El tren llegó a Cuatro Caminos, se abrió la puerta y bajé del vagón. Miré de nuevo el reloj y comprobé que me sobraba tiempo, así que subí con calma por las escaleras mecánicas hasta llegar a la calle. Fuera hacía calor, pero no era agobiante, lo que propiciaba que la ciudad se mostrase viva aunque fuese agosto. Había personas paseando por la calle, algunas de ellas turistas, y como era la hora del aperitivo, las terracitas de los bares estaban casi repletas. En muchos negocios se veía el cartel de cerrado por vacaciones. Aproveché para entretenerme mirando alguno de los escaparates de los que estaban abiertos.
Volví a mirar mi reloj; solo faltaban doce minutos para la una. Saqué del bolsillo de mis vaqueros el papel con la dirección que me anotó Guzmán: Bravo Murillo, 122, 6.º D, Gabinete Iglesias. Después de un rápido vistazo a mi alrededor, localicé el portal en la acera de enfrente y crucé la calle. Empresa fácil, pues apenas había tráfico, algunos taxis, un par de autobuses, pero casi ningún vehículo particular. Sin duda era el sueño de cualquier conductor madrileño.

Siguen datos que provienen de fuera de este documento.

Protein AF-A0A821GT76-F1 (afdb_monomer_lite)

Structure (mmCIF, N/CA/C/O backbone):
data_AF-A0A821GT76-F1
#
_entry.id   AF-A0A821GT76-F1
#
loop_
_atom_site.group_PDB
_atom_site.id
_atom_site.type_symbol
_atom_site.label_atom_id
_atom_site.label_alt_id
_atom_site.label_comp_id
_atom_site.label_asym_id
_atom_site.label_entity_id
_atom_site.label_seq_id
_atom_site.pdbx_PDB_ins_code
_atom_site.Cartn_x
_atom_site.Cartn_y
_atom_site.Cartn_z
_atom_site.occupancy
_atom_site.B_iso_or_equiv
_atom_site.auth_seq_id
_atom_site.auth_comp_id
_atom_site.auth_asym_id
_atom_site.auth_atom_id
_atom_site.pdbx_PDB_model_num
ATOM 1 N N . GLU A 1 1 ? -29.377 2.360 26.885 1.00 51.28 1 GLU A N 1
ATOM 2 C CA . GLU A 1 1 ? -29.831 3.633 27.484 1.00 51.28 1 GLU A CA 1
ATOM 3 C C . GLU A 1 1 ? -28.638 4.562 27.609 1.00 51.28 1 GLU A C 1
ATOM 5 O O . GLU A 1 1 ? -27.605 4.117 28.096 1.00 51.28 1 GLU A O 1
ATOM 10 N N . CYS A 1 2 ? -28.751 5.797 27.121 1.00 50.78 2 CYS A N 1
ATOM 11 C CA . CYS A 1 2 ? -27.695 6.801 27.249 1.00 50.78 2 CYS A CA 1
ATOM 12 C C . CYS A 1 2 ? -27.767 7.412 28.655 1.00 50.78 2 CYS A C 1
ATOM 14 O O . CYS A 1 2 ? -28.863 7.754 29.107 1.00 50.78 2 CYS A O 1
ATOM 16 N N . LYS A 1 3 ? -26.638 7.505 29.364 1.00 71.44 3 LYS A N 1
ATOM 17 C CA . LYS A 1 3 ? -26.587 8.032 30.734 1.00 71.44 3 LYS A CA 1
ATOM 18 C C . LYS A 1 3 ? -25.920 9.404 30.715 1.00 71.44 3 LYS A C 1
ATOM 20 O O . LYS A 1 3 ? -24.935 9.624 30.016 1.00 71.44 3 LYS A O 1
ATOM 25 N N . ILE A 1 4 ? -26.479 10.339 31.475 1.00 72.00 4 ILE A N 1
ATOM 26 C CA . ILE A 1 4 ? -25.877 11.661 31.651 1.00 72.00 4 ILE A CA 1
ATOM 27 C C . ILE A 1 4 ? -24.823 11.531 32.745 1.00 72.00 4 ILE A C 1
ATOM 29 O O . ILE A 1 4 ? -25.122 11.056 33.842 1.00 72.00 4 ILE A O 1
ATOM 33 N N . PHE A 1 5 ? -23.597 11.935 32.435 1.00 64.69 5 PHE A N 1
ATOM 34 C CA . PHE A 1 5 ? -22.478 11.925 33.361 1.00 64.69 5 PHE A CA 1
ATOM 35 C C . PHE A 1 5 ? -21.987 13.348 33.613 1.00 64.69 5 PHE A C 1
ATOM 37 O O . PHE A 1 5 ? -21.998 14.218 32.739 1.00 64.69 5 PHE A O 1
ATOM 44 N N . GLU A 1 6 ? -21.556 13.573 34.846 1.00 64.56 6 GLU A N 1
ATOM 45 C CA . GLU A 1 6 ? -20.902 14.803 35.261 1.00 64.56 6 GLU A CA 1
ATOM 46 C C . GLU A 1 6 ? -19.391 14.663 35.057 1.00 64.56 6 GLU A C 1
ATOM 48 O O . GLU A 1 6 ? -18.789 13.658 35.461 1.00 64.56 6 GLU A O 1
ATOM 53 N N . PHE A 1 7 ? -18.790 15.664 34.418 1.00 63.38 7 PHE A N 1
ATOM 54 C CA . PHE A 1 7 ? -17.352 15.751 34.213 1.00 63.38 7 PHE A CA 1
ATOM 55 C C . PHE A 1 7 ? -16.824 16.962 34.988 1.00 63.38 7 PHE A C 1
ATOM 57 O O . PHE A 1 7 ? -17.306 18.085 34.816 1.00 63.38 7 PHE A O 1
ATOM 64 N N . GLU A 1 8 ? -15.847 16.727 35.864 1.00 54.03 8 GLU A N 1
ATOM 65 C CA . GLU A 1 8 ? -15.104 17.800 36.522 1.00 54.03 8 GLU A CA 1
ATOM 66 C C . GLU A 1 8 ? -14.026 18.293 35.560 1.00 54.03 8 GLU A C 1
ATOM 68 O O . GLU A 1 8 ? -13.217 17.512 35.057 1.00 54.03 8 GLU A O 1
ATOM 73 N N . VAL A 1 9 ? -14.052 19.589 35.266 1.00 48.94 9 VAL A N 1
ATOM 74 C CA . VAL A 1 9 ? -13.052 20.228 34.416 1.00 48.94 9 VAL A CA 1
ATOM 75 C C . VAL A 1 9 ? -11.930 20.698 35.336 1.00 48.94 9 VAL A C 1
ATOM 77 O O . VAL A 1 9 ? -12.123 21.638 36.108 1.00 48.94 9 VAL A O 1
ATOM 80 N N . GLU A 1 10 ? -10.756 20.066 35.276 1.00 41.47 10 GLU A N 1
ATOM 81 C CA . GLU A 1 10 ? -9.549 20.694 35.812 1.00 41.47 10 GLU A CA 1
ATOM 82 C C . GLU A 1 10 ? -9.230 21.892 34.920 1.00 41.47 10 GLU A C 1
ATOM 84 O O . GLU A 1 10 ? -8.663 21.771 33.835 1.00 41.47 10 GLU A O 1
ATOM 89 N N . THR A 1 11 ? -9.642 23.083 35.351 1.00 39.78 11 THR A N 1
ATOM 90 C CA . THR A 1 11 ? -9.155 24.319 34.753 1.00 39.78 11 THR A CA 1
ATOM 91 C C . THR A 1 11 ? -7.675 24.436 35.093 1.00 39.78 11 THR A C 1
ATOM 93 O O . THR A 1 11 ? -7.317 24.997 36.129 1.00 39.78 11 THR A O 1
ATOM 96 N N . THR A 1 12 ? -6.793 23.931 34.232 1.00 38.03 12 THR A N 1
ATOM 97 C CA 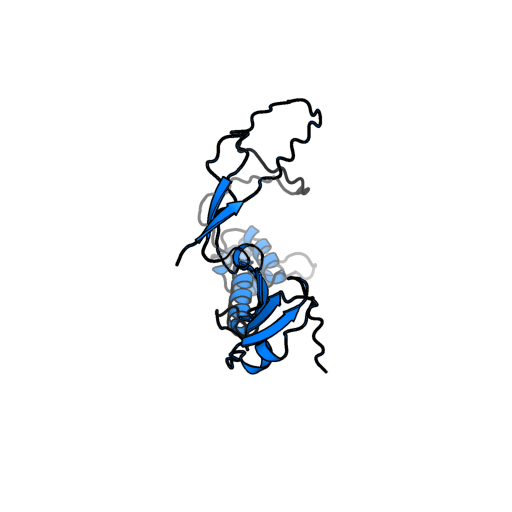. THR A 1 12 ? -5.390 24.348 34.226 1.00 38.03 12 THR A CA 1
ATOM 98 C C . THR A 1 12 ? -5.331 25.791 33.728 1.00 38.03 12 THR A C 1
ATOM 100 O O . THR A 1 12 ? -4.949 26.071 32.595 1.00 38.03 12 THR A O 1
ATOM 103 N N . LEU A 1 13 ? -5.738 26.731 34.584 1.00 37.16 13 LEU A N 1
ATOM 104 C CA . LEU A 1 13 ? -5.307 28.118 34.495 1.00 37.16 13 LEU A CA 1
ATOM 105 C C . LEU A 1 13 ? -3.844 28.154 34.937 1.00 37.16 13 LEU A C 1
ATOM 107 O O . LEU A 1 13 ? -3.516 28.503 36.069 1.00 37.16 13 LEU A O 1
ATOM 111 N N . GLY A 1 14 ? -2.957 27.752 34.029 1.00 33.59 14 GLY A N 1
ATOM 112 C CA . GLY A 1 14 ? -1.565 28.153 34.089 1.00 33.59 14 GLY A CA 1
ATOM 113 C C . GLY A 1 14 ? -1.509 29.653 33.841 1.00 33.59 14 GLY A C 1
ATOM 114 O O . GLY A 1 14 ? -1.472 30.093 32.697 1.00 33.59 14 GLY A O 1
ATOM 115 N N . VAL A 1 15 ? -1.517 30.441 34.916 1.00 38.66 15 VAL A N 1
ATOM 116 C CA . VAL A 1 15 ? -0.995 31.811 34.893 1.00 38.66 15 VAL A CA 1
ATOM 117 C C . VAL A 1 15 ? 0.521 31.682 34.755 1.00 38.66 15 VAL A C 1
ATOM 119 O O . VAL A 1 15 ? 1.262 31.710 35.731 1.00 38.66 15 VAL A O 1
ATOM 122 N N . GLY A 1 16 ? 0.966 31.418 33.532 1.00 31.86 16 GLY A N 1
ATOM 123 C CA . GLY A 1 16 ? 2.339 31.587 33.099 1.00 31.86 16 GLY A CA 1
ATOM 124 C C . GLY A 1 16 ? 2.340 32.759 32.138 1.00 31.86 16 GLY A C 1
ATOM 125 O O . GLY A 1 16 ? 1.795 32.653 31.042 1.00 31.86 16 GLY A O 1
ATOM 126 N N . GLU A 1 17 ? 2.887 33.885 32.583 1.00 43.00 17 GLU A N 1
ATOM 127 C CA . GLU A 1 17 ? 3.184 35.028 31.730 1.00 43.00 17 GLU A CA 1
ATOM 128 C C . GLU A 1 17 ? 3.925 34.543 30.483 1.00 43.00 17 GLU A C 1
ATOM 130 O O . GLU A 1 17 ? 5.074 34.115 30.551 1.00 43.00 17 GLU A O 1
ATOM 135 N N . THR A 1 18 ? 3.263 34.606 29.335 1.00 28.50 18 THR A N 1
ATOM 136 C CA . THR A 1 18 ? 3.942 34.680 28.049 1.00 28.50 18 THR A CA 1
ATOM 137 C C . THR A 1 18 ? 3.267 35.793 27.270 1.00 28.50 18 THR A C 1
ATOM 139 O O . THR A 1 18 ? 2.052 35.837 27.087 1.00 28.50 18 THR A O 1
ATOM 142 N N . SER A 1 19 ? 4.085 36.785 26.958 1.00 31.17 19 SER A N 1
ATOM 143 C CA . SER A 1 19 ? 3.797 37.938 26.128 1.00 31.17 19 SER A CA 1
ATOM 144 C C . SER A 1 19 ? 3.039 37.547 24.861 1.00 31.17 19 SER A C 1
ATOM 146 O O . SER A 1 19 ? 3.487 36.697 24.097 1.00 31.17 19 SER A O 1
ATOM 148 N N . ASN A 1 20 ? 1.912 38.222 24.635 1.00 28.48 20 ASN A N 1
ATOM 149 C CA . ASN A 1 20 ? 1.262 38.301 23.335 1.00 28.48 20 ASN A CA 1
ATOM 150 C C . ASN A 1 20 ? 2.211 38.983 22.341 1.00 28.48 20 ASN A C 1
ATOM 152 O O . ASN A 1 20 ? 2.354 40.205 22.376 1.00 28.48 20 ASN A O 1
ATOM 156 N N . GLU A 1 21 ? 2.782 38.215 21.424 1.00 29.44 21 GLU A N 1
ATOM 157 C CA . GLU A 1 21 ? 3.093 38.700 20.083 1.00 29.44 21 GLU A CA 1
ATOM 158 C C . GLU A 1 21 ? 2.126 37.998 19.129 1.00 29.44 21 GLU A C 1
ATOM 160 O O . GLU A 1 21 ? 2.190 36.792 18.906 1.00 29.44 21 GLU A O 1
ATOM 165 N N . TYR A 1 22 ? 1.147 38.766 18.650 1.00 31.36 22 TYR A N 1
ATOM 166 C CA . TYR A 1 22 ? 0.303 38.382 17.530 1.00 31.36 22 TYR A CA 1
ATOM 167 C C . TYR A 1 22 ? 1.087 38.672 16.252 1.00 31.36 22 TYR A C 1
ATOM 169 O O . TYR A 1 22 ? 1.240 39.841 15.897 1.00 31.36 22 TYR A O 1
ATOM 177 N N . GLU A 1 23 ? 1.510 37.638 15.532 1.00 32.03 23 GLU A N 1
ATOM 178 C CA . GLU A 1 23 ? 1.745 37.759 14.095 1.00 32.03 23 GLU A CA 1
ATOM 179 C C . GLU A 1 23 ? 0.656 36.988 13.347 1.00 32.03 23 GLU A C 1
ATOM 181 O O . GLU A 1 23 ? 0.387 35.814 13.594 1.00 32.03 23 GLU A O 1
ATOM 186 N N . ASN A 1 24 ? -0.043 37.738 12.494 1.00 35.66 24 ASN A N 1
ATOM 187 C CA . ASN A 1 24 ? -1.021 37.244 11.541 1.00 35.66 24 ASN A CA 1
ATOM 188 C C . ASN A 1 24 ? -0.278 36.498 10.431 1.00 35.66 24 ASN A C 1
ATOM 190 O O . ASN A 1 24 ? 0.525 37.117 9.738 1.00 35.66 24 ASN A O 1
ATOM 194 N N . GLU A 1 25 ? -0.619 35.238 10.189 1.00 34.25 25 GLU A N 1
ATOM 195 C CA . GLU A 1 25 ? -0.255 34.545 8.951 1.00 34.25 25 GLU A CA 1
ATOM 196 C C . GLU A 1 25 ? -1.485 33.843 8.376 1.00 34.25 25 GLU A C 1
ATOM 198 O O . GLU A 1 25 ? -1.679 32.642 8.529 1.00 34.25 25 GLU A O 1
ATOM 203 N N . ASP A 1 26 ? -2.313 34.631 7.694 1.00 35.69 26 ASP A N 1
ATOM 204 C CA . ASP A 1 26 ? -3.012 34.155 6.507 1.00 35.69 26 ASP A CA 1
ATOM 205 C C . ASP A 1 26 ? -2.356 34.820 5.289 1.00 35.69 26 ASP A C 1
ATOM 207 O O . ASP A 1 26 ? -2.034 36.011 5.295 1.00 35.69 26 ASP A O 1
ATOM 211 N N . ASP A 1 27 ? -2.189 34.014 4.243 1.00 38.53 27 ASP A N 1
ATOM 212 C CA . ASP A 1 27 ? -1.772 34.368 2.888 1.00 38.53 27 ASP A CA 1
ATOM 213 C C . ASP A 1 27 ? -0.321 34.828 2.674 1.00 38.53 27 ASP A C 1
ATOM 215 O O . ASP A 1 27 ? -0.015 36.018 2.567 1.00 38.53 27 ASP A O 1
ATOM 219 N N . LYS A 1 28 ? 0.548 33.847 2.382 1.00 34.72 28 LYS A N 1
ATOM 220 C CA . LYS A 1 28 ? 1.408 33.880 1.183 1.00 34.72 28 LYS A CA 1
ATOM 221 C C . LYS A 1 28 ? 1.971 32.504 0.833 1.00 34.72 28 LYS A C 1
ATOM 223 O O . LYS A 1 28 ? 2.970 32.027 1.352 1.00 34.72 28 LYS A O 1
ATOM 228 N N . ASN A 1 29 ? 1.321 31.917 -0.161 1.00 41.66 29 ASN A N 1
ATOM 229 C CA . ASN A 1 29 ? 1.905 30.988 -1.111 1.00 41.66 29 ASN A CA 1
ATOM 230 C C . ASN A 1 29 ? 3.195 31.578 -1.714 1.00 41.66 29 ASN A C 1
ATOM 232 O O . ASN A 1 29 ? 3.099 32.371 -2.646 1.00 41.66 29 ASN A O 1
ATOM 236 N N . THR A 1 30 ? 4.375 31.194 -1.223 1.00 31.62 30 THR A N 1
ATOM 237 C CA . THR A 1 30 ? 5.639 31.341 -1.963 1.00 31.62 30 THR A CA 1
ATOM 238 C C . THR A 1 30 ? 6.692 30.334 -1.494 1.00 31.62 30 THR A C 1
ATOM 240 O O . THR A 1 30 ? 7.205 30.438 -0.389 1.00 31.62 30 THR A O 1
ATOM 243 N N . PHE A 1 31 ? 7.061 29.452 -2.427 1.00 30.89 31 PHE A N 1
ATOM 244 C CA . PHE A 1 31 ? 8.451 29.137 -2.777 1.00 30.89 31 PHE A CA 1
ATOM 245 C C . PHE A 1 31 ? 9.289 28.344 -1.751 1.00 30.89 31 PHE A C 1
ATOM 247 O O . PHE A 1 31 ? 9.992 28.911 -0.921 1.00 30.89 31 PHE A O 1
ATOM 254 N N . TYR A 1 32 ? 9.289 27.012 -1.884 1.00 35.09 32 TYR A N 1
ATOM 255 C CA . TYR A 1 32 ? 10.385 26.190 -1.364 1.00 35.09 32 TYR A CA 1
ATOM 256 C C . TYR A 1 32 ? 11.595 26.336 -2.289 1.00 35.09 32 TYR A C 1
ATOM 258 O O . TYR A 1 32 ? 11.588 25.850 -3.420 1.00 35.09 32 TYR A O 1
ATOM 266 N N . ASP A 1 33 ? 12.602 27.035 -1.775 1.00 30.41 33 ASP A N 1
ATOM 267 C CA . ASP A 1 33 ? 13.943 27.178 -2.327 1.00 30.41 33 ASP A CA 1
ATOM 268 C C . ASP A 1 33 ? 14.792 26.014 -1.783 1.00 30.41 33 ASP A C 1
ATOM 270 O O . ASP A 1 33 ? 15.337 26.077 -0.679 1.00 30.41 33 ASP A O 1
ATOM 274 N N . ASP A 1 34 ? 14.820 24.895 -2.512 1.00 31.95 34 ASP A N 1
ATOM 275 C CA . ASP A 1 34 ? 15.740 23.788 -2.245 1.00 31.95 34 ASP A CA 1
ATOM 276 C C . ASP A 1 34 ? 17.020 24.033 -3.049 1.00 31.95 34 ASP A C 1
ATOM 278 O O . ASP A 1 34 ? 17.103 23.755 -4.248 1.00 31.95 34 ASP A O 1
ATOM 282 N N . ASN A 1 35 ? 18.015 24.610 -2.374 1.00 32.53 35 ASN A N 1
ATOM 283 C CA . ASN A 1 35 ? 19.390 24.701 -2.850 1.00 32.53 35 ASN A CA 1
ATOM 284 C C . ASN A 1 35 ? 20.015 23.295 -2.888 1.00 32.53 35 ASN A C 1
ATOM 286 O O . ASN A 1 35 ? 20.861 22.940 -2.066 1.00 32.53 35 ASN A O 1
ATOM 290 N N . SER A 1 36 ? 19.630 22.511 -3.891 1.00 35.75 36 SER A N 1
ATOM 291 C CA . SER A 1 36 ? 20.487 21.483 -4.462 1.00 35.75 36 SER A CA 1
ATOM 292 C C . SER A 1 36 ? 21.203 22.108 -5.649 1.00 35.75 36 SER A C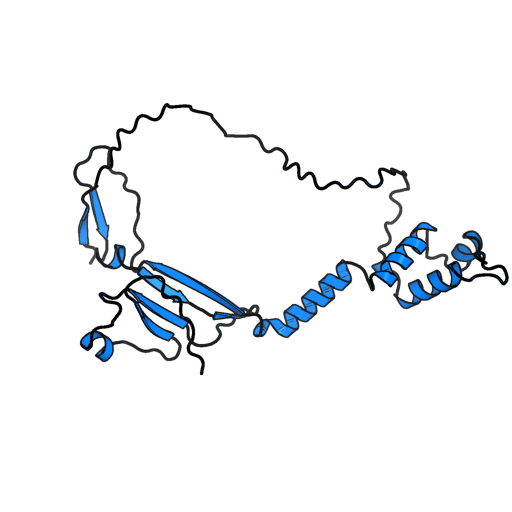 1
ATOM 294 O O . SER A 1 36 ? 20.580 22.552 -6.610 1.00 35.75 36 SER A O 1
ATOM 296 N N . SER A 1 37 ? 22.522 22.222 -5.544 1.00 37.72 37 SER A N 1
ATOM 297 C CA . SER A 1 37 ? 23.388 22.831 -6.544 1.00 37.72 37 SER A CA 1
ATOM 298 C C . SER A 1 37 ? 23.356 22.052 -7.867 1.00 37.72 37 SER A C 1
ATOM 300 O O . SER A 1 37 ? 24.212 21.203 -8.115 1.00 37.72 37 SER A O 1
ATOM 302 N N . GLU A 1 38 ? 22.394 22.370 -8.727 1.00 33.91 38 GLU A N 1
ATOM 303 C CA . GLU A 1 38 ? 22.403 22.062 -10.157 1.00 33.91 38 GLU A CA 1
ATOM 304 C C . GLU A 1 38 ? 23.028 23.246 -10.905 1.00 33.91 38 GLU A C 1
ATOM 306 O O . GLU A 1 38 ? 22.378 24.008 -11.614 1.00 33.91 38 GLU A O 1
ATOM 311 N N . ALA A 1 39 ? 24.334 23.423 -10.715 1.00 42.47 39 ALA A N 1
ATOM 312 C CA . ALA A 1 39 ? 25.135 24.061 -11.743 1.00 42.47 39 ALA A CA 1
ATOM 313 C C . ALA A 1 39 ? 25.341 23.004 -12.827 1.00 42.47 39 ALA A C 1
ATOM 315 O O . ALA A 1 39 ? 26.170 22.128 -12.627 1.00 42.47 39 ALA A O 1
ATOM 316 N N . ASP A 1 40 ? 24.534 23.041 -13.888 1.00 34.78 40 ASP A N 1
ATOM 317 C CA . ASP A 1 40 ? 24.925 22.598 -15.230 1.00 34.78 40 ASP A CA 1
ATOM 318 C C . ASP A 1 40 ? 23.862 23.012 -16.272 1.00 34.78 40 ASP A C 1
ATOM 320 O O . ASP A 1 40 ? 22.728 22.536 -16.294 1.00 34.78 40 ASP A O 1
ATOM 324 N N . ASP A 1 41 ? 24.311 23.888 -17.173 1.00 37.97 41 ASP A N 1
ATOM 325 C CA . ASP A 1 41 ? 23.868 24.044 -18.561 1.00 37.97 41 ASP A CA 1
ATOM 326 C C . ASP A 1 41 ? 22.541 24.760 -18.866 1.00 37.97 41 ASP A C 1
ATOM 328 O O . ASP A 1 41 ? 21.624 24.251 -19.516 1.00 37.97 41 ASP A O 1
ATOM 332 N N . GLU A 1 42 ? 22.554 26.061 -18.573 1.00 41.09 42 GLU A N 1
ATOM 333 C CA . GLU A 1 42 ? 21.930 27.091 -19.406 1.00 41.09 42 GLU A CA 1
ATOM 334 C C . GLU A 1 42 ? 22.510 27.038 -20.838 1.00 41.09 42 GLU A C 1
ATOM 336 O O . GLU A 1 42 ? 23.492 27.696 -21.175 1.00 41.09 42 GLU A O 1
ATOM 341 N N . TRP A 1 43 ? 21.904 26.226 -21.706 1.00 42.50 43 TRP A N 1
ATOM 342 C CA . TRP A 1 43 ? 22.018 26.357 -23.162 1.00 42.50 43 TRP A CA 1
ATOM 343 C C . TRP A 1 43 ? 20.617 26.379 -23.773 1.00 42.50 43 TRP A C 1
ATOM 345 O O . TRP A 1 43 ? 20.116 25.396 -24.325 1.00 42.50 43 TRP A O 1
ATOM 355 N N . GLU A 1 44 ? 19.983 27.551 -23.704 1.00 39.09 44 GLU A N 1
ATOM 356 C CA . GLU A 1 44 ? 18.896 27.904 -24.610 1.00 39.09 44 GLU A CA 1
ATOM 357 C C . GLU A 1 44 ? 19.417 27.875 -26.053 1.00 39.09 44 GLU A C 1
ATOM 359 O O . GLU A 1 44 ? 20.036 28.811 -26.555 1.00 39.09 44 GLU A O 1
ATOM 364 N N . SER A 1 45 ? 19.125 26.792 -26.763 1.00 40.09 45 SER A N 1
ATOM 365 C CA . SER A 1 45 ? 19.053 26.821 -28.218 1.00 40.09 45 SER A CA 1
ATOM 366 C C . SER A 1 45 ? 17.593 26.705 -28.613 1.00 40.09 45 SER A C 1
ATOM 368 O O . SER A 1 45 ? 16.970 25.654 -28.480 1.00 40.09 45 SER A O 1
ATOM 370 N N . LYS A 1 46 ? 17.047 27.824 -29.096 1.00 40.88 46 LYS A N 1
ATOM 371 C CA . LYS A 1 46 ? 15.790 27.891 -29.841 1.00 40.88 46 LYS A CA 1
ATOM 372 C C . LYS A 1 46 ? 15.864 26.950 -31.048 1.00 40.88 46 LYS A C 1
ATOM 374 O O . LYS A 1 46 ? 16.237 27.367 -32.141 1.00 40.88 46 LYS A O 1
ATOM 379 N N . GLU A 1 47 ? 15.474 25.696 -30.873 1.00 40.28 47 GLU A N 1
ATOM 380 C CA . GLU A 1 47 ? 15.179 24.785 -31.976 1.00 40.28 47 GLU A CA 1
ATOM 381 C C . GLU A 1 47 ? 13.711 24.362 -31.896 1.00 40.28 47 GLU A C 1
ATOM 383 O O . GLU A 1 47 ? 13.312 23.600 -31.025 1.00 40.28 47 GLU A O 1
ATOM 388 N N . ASN A 1 48 ? 12.925 24.942 -32.811 1.00 36.03 48 ASN A N 1
ATOM 389 C CA . ASN A 1 48 ? 11.648 24.487 -33.366 1.00 36.03 48 ASN A CA 1
ATOM 390 C C . ASN A 1 48 ? 10.813 23.494 -32.533 1.00 36.03 48 ASN A C 1
ATOM 392 O O . ASN A 1 48 ? 11.170 22.330 -32.382 1.00 36.03 48 ASN A O 1
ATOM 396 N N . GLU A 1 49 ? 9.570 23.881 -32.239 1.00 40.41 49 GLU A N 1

El 122 era un edificio muy grande de siete plantas y con amplios ventanales, de estilo modernista, probablemente de primeros del siglo xx, pero se notaba que había sido reformado. La combinación del rojo de sus ladrillos y el blanco de la fachada, junto con los dinteles tallados de las ventanas y las barandillas de los balcones, lo hacían muy distinguido y le daban un aspecto burgués. La puerta era de forja y cristal y estaba coronada con un arco de medio punto, también acristalado. El directorio del portero automático indicaba que allí había, además de domicilios particulares, una asesoría, un podólogo, una clínica dental y hasta una agencia de viajes. Apreté el botón del 6.º D, di un paso atrás y alcé la mirada hacia las nubes. Sonó una suave voz femenina.
—¿Quién es?
—Gabriel Almansa, tengo cita a la una —contesté.
—Muy bien, suba.
Empujé la pesada puerta y entré en el vestíbulo. Hacía fresco. De sus paredes revestidas de mármol rosáceo colgaban, en la parte izquierda, un gran espejo, delante del cual pude arreglarme un poco el pelo, y en la derecha un cuadro dividido en cuatro partes con una bonita panorámica nocturna del centro de Madrid. En el suelo, a cada lado de la puerta, dos exuberantes ficus daban un aspecto exótico a la estancia. Un pequeño tramo de escaleras, de unos diez escalones, desembocaba en el vestíbulo principal. A la derecha estaba el mostrador de la recepción y justo enfrente los ascensores. Tomé el de la derecha, que tenía la puerta abierta, y pulsé el botón. Salí del ascensor cuando este se detuvo en la sexta planta y en un momento estuve frente a la puerta con la letra D. Junto a ella observé una placa metálica en la que se leía: Gabinete Iglesias, Psicólogos. Aspiré profundamente y llamé al timbre. La puerta se abrió al cabo de unos instantes. Tras ella, una joven con una gran melena rubia que resbalaba sobre sus hombros me obsequió con una generosa sonrisa, mostrando unos dientes casi perfectos. La piel de su cara, bastante maquillada, era como la porcelana, blanca y suave, y en ella lucían dos grandes ojos de un azul intenso. Unos grandes labios carnosos, pintados de rojo carmín, remataban la belleza de su rostro.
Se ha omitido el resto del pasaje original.